4. Indicate How You Want to Receive Your Interest
During the sign-up process, you’ll have one more important decision to make if you haven’t already done so: How do you want to receive your interest?
Many financial institutions offer two options here. You can collect all of the interest at the end of a CD’s term or receive it in periodic disbursements, such as monthly or annually. If you want to maximize your total interest, opt to receive it at the end. If you’d prefer a regular cash flow from your CD, arrange for disbursements.
5. Fund the CD
Finally, you’ll need to fund the CD. You’ll only do this once. Unlike savings accounts, CDs generally don’t allow you to make additional deposits.

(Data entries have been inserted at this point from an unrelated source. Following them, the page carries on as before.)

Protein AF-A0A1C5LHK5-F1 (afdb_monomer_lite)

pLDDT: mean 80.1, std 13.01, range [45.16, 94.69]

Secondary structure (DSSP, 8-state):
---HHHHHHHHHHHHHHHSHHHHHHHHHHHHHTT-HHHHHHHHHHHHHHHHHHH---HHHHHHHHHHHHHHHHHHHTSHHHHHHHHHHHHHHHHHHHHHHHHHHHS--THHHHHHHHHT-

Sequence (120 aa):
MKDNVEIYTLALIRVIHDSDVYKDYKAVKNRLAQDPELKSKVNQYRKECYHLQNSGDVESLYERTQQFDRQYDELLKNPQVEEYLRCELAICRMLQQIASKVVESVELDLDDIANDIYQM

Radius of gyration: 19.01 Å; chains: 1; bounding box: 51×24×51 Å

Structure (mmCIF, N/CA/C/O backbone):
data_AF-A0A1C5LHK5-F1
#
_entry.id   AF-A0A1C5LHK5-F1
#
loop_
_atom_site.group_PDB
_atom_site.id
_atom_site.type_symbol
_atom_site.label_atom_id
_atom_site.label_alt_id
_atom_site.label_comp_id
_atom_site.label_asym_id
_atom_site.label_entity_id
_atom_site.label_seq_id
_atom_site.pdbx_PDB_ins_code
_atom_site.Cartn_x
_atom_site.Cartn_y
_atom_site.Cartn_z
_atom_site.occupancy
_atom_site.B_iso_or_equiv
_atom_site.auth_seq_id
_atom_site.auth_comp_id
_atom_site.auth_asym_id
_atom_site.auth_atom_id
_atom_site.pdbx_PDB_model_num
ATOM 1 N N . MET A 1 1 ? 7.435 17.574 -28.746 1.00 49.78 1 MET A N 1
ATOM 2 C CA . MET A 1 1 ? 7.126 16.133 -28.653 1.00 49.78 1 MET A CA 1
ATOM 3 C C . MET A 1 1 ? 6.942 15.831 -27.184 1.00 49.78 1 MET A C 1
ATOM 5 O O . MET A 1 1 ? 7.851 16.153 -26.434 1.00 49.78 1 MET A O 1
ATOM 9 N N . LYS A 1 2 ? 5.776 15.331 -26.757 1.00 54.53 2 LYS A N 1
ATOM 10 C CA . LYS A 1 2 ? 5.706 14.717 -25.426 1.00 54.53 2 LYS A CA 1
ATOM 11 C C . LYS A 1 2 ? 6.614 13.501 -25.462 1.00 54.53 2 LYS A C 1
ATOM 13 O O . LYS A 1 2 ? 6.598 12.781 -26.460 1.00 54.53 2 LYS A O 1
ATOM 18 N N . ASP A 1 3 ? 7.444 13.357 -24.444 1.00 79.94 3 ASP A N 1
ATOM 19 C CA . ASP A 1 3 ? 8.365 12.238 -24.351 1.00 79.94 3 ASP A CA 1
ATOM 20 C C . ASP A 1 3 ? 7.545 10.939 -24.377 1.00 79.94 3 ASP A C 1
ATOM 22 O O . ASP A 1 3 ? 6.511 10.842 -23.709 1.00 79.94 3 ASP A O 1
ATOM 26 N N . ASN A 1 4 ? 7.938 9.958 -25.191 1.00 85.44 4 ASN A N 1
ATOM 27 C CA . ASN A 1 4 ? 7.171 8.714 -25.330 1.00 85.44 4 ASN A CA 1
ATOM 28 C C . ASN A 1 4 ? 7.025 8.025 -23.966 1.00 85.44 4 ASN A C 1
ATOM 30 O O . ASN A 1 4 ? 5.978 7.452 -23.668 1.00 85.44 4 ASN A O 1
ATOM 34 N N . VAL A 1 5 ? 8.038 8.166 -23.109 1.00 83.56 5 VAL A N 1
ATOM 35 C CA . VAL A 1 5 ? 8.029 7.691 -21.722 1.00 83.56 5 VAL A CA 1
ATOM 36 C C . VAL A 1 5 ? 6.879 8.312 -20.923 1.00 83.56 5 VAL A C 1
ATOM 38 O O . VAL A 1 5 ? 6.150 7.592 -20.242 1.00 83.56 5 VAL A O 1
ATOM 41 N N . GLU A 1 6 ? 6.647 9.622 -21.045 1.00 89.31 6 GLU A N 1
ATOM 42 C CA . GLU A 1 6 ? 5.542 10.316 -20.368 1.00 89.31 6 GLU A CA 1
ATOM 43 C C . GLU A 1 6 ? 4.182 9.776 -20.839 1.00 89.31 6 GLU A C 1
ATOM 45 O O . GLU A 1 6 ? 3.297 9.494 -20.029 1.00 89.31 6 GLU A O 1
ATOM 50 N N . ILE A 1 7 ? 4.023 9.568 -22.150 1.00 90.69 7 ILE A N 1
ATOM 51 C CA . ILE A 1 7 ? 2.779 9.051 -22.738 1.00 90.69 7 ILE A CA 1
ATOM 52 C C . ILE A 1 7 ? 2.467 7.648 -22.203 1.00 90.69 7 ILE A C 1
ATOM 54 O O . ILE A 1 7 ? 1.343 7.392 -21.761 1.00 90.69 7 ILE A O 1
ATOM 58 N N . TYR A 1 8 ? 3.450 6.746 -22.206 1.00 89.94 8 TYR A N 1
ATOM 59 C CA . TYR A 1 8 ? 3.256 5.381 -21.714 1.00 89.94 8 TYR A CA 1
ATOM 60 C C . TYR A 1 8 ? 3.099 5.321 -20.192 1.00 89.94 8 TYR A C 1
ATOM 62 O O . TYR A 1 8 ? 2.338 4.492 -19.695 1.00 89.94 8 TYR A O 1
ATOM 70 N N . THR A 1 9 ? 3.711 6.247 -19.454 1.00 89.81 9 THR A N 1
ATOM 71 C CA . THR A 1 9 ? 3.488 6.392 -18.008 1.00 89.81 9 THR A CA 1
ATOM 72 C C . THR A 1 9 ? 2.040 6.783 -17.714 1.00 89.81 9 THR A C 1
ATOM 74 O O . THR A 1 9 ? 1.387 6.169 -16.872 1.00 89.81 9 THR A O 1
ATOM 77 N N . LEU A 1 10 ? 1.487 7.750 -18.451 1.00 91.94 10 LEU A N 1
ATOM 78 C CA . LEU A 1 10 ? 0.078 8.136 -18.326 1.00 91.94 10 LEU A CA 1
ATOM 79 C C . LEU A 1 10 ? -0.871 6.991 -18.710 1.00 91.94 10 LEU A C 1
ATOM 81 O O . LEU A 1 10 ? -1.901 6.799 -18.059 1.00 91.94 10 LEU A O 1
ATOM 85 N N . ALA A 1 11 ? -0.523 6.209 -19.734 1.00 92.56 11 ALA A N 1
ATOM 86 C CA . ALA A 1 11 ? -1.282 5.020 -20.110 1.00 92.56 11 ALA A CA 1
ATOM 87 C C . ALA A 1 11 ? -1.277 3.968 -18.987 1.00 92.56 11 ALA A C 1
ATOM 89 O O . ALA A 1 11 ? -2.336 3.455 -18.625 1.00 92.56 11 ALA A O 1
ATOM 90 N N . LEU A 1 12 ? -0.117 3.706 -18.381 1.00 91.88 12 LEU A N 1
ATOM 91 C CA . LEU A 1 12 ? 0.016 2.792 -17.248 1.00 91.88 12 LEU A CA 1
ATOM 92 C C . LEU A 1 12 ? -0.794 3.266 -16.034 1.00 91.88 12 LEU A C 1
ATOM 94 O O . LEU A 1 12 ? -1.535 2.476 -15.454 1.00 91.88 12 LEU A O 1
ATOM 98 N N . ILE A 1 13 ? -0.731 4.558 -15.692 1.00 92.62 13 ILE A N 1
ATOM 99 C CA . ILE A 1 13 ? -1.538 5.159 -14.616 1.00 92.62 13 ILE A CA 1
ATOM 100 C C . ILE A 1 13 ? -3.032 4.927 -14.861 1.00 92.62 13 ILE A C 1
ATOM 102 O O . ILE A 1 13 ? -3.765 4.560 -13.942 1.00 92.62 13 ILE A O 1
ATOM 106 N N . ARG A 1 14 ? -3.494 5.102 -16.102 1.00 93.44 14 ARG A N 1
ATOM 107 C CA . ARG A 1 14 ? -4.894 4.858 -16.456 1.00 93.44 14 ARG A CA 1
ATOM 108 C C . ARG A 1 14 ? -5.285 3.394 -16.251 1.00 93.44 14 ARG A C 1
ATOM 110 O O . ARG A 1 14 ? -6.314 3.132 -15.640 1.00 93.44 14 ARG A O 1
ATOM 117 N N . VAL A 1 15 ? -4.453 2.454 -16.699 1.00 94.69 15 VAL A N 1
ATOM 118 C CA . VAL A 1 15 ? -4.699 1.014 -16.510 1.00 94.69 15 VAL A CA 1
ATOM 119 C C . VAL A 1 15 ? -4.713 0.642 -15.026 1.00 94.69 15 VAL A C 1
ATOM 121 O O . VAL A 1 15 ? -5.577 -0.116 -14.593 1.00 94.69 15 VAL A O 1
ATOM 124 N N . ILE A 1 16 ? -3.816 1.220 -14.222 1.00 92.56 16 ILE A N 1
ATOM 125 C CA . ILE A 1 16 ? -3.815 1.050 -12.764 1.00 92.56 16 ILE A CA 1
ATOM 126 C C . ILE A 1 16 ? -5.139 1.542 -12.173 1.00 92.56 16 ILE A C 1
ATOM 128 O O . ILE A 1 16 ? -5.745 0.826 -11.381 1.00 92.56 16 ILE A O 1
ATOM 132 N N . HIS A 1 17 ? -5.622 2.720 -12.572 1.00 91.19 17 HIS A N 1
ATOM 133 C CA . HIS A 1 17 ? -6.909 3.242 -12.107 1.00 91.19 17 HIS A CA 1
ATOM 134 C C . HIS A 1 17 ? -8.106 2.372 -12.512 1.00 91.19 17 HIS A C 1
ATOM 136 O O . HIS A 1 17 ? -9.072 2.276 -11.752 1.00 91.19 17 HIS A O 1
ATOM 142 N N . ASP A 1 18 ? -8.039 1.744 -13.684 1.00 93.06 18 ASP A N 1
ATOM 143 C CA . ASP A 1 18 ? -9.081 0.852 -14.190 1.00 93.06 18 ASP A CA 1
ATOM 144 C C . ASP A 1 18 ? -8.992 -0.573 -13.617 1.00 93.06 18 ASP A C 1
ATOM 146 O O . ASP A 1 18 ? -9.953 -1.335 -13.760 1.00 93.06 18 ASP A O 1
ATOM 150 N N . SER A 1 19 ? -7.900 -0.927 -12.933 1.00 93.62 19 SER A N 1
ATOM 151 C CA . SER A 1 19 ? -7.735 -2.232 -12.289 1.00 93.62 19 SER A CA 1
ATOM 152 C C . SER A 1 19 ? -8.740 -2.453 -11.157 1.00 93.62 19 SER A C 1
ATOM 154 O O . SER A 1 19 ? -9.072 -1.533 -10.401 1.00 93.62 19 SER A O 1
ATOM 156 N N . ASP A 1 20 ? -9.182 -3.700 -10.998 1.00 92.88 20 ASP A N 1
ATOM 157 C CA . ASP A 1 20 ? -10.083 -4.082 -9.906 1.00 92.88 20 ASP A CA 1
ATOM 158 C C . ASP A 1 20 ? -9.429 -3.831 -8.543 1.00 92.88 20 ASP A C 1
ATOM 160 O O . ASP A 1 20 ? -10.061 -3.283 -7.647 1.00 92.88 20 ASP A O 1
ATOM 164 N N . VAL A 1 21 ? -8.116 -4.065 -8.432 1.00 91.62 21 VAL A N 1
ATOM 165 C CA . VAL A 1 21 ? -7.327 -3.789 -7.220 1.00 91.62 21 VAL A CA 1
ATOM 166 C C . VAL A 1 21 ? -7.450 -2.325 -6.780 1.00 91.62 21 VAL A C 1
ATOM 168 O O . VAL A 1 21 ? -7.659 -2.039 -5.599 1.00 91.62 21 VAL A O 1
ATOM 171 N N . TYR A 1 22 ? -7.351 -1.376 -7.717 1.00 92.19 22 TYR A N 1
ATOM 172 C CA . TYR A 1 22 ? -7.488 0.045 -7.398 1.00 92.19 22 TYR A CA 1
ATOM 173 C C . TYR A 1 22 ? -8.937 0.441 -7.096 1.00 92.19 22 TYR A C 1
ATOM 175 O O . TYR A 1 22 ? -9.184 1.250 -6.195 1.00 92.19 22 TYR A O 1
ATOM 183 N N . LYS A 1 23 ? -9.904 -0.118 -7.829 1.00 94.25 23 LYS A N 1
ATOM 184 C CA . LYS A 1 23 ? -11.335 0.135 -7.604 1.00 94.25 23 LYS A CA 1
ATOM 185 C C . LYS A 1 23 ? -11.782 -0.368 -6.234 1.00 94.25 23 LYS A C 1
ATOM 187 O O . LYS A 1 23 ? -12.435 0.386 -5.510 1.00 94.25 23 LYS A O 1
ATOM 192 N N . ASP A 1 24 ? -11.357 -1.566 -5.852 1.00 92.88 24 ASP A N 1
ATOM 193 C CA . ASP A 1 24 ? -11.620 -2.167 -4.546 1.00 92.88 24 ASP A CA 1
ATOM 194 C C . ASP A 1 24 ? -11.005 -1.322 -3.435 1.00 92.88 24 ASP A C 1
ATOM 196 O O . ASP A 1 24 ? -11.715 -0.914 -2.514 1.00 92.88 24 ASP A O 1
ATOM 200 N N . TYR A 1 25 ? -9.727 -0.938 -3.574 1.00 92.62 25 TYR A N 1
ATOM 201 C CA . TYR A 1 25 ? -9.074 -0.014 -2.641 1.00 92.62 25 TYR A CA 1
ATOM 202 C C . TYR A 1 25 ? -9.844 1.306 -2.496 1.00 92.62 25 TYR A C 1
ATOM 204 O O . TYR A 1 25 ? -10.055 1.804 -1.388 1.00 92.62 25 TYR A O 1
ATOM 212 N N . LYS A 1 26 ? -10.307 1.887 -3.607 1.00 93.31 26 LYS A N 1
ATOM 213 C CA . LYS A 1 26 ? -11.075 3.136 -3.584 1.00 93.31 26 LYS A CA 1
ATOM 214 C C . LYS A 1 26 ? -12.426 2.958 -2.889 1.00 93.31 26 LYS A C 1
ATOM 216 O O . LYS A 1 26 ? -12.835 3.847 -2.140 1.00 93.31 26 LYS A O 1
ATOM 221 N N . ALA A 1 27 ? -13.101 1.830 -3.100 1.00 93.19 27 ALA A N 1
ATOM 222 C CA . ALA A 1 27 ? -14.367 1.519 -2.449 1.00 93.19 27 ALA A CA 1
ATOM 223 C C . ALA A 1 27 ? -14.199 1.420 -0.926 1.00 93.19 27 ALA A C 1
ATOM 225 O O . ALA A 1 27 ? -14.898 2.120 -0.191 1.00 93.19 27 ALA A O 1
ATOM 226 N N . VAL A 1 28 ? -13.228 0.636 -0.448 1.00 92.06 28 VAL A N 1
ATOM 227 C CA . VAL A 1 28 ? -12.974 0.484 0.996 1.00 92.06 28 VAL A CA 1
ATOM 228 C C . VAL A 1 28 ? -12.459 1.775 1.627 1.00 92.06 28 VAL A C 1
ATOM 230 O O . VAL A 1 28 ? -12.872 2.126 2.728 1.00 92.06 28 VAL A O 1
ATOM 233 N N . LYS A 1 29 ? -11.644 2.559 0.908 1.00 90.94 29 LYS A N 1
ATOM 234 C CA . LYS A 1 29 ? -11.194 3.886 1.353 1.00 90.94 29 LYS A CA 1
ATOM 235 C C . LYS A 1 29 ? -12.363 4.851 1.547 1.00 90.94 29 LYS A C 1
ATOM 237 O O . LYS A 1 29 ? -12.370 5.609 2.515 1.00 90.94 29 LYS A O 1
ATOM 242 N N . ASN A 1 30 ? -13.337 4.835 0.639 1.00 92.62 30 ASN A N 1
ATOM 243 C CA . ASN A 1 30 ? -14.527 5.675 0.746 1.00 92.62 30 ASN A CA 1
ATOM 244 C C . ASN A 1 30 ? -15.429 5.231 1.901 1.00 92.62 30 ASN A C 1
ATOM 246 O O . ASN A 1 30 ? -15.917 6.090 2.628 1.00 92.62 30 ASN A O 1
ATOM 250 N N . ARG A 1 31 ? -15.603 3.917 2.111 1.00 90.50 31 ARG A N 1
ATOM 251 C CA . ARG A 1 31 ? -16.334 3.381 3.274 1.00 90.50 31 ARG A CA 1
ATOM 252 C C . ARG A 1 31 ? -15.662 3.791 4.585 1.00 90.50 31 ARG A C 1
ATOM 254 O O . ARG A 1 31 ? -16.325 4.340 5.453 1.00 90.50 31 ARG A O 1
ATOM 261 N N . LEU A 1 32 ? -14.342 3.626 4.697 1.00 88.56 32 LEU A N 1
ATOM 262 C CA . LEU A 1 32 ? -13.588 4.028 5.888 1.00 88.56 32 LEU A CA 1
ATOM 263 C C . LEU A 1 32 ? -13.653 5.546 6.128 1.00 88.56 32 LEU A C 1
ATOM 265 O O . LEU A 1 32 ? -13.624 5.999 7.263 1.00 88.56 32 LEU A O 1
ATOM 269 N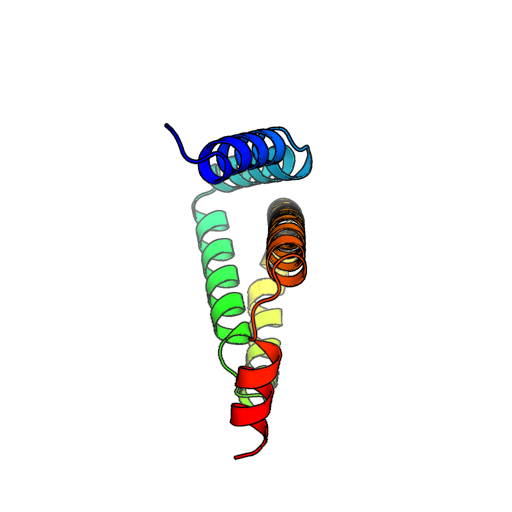 N . ALA A 1 33 ? -13.776 6.357 5.072 1.00 88.25 33 ALA A N 1
ATOM 270 C CA . ALA A 1 33 ? -13.930 7.805 5.203 1.00 88.25 33 ALA A CA 1
ATOM 271 C C . ALA A 1 33 ? -15.285 8.247 5.782 1.00 88.25 33 ALA A C 1
ATOM 273 O O . ALA A 1 33 ? -15.387 9.398 6.202 1.00 88.25 33 ALA A O 1
ATOM 274 N N . GLN A 1 34 ? -16.293 7.368 5.816 1.00 91.50 34 GLN A N 1
ATOM 275 C CA . GLN A 1 34 ? -17.581 7.648 6.458 1.00 91.50 34 GLN A CA 1
ATOM 276 C C . GLN A 1 34 ? -17.495 7.597 7.989 1.00 91.50 34 GLN A C 1
ATOM 278 O O . GLN A 1 34 ? -18.358 8.169 8.648 1.00 91.50 34 GLN A O 1
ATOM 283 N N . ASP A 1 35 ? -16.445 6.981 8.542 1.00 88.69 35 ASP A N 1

You can fund your CD with an online or phone transfer from another account or by mailing a check.
At the end of your CD’s term, you’ll have several options for getting your money out or investing it in a new CD.
Is a CD Right for Me?
It depends. Certificates of deposit are useful in a few different situations. Perhaps you have cash you don’t need now but will want within a year or a few years. A CD with an appropriate term would be a good way to earn a little more interest on that money while keeping it safe.
CDs also are a good choice for risk-averse investors who don’t want to take a chance on more volatile investments such as stocks.
Where Can I Get a CD?
Virtually every bank and credit union offers at least one certificate of deposit, and most have a wide array of them. So not only is your local brick-and-mortar bank an option but so is every other bank or credit union in your community.
Which CD Term Should I Choose?
That depends on how soon you need to get your money back. If you are saving for a specific goal or project, the expected start of that project can help you determine your maximum CD term. On the other hand, if you’re just socking away cash, you might opt for a longer-term CD to maximize your interest rate.
The Bottom Line
Opening a certificate of deposit (CD) is easy, and choices are plentiful. Because interest rates can vary widely from one financial institution to another, it pays to shop around.
But even before that, it’s good to have a basic idea of the kind of CD you want and for how long you are comfortable having your money tied up in it.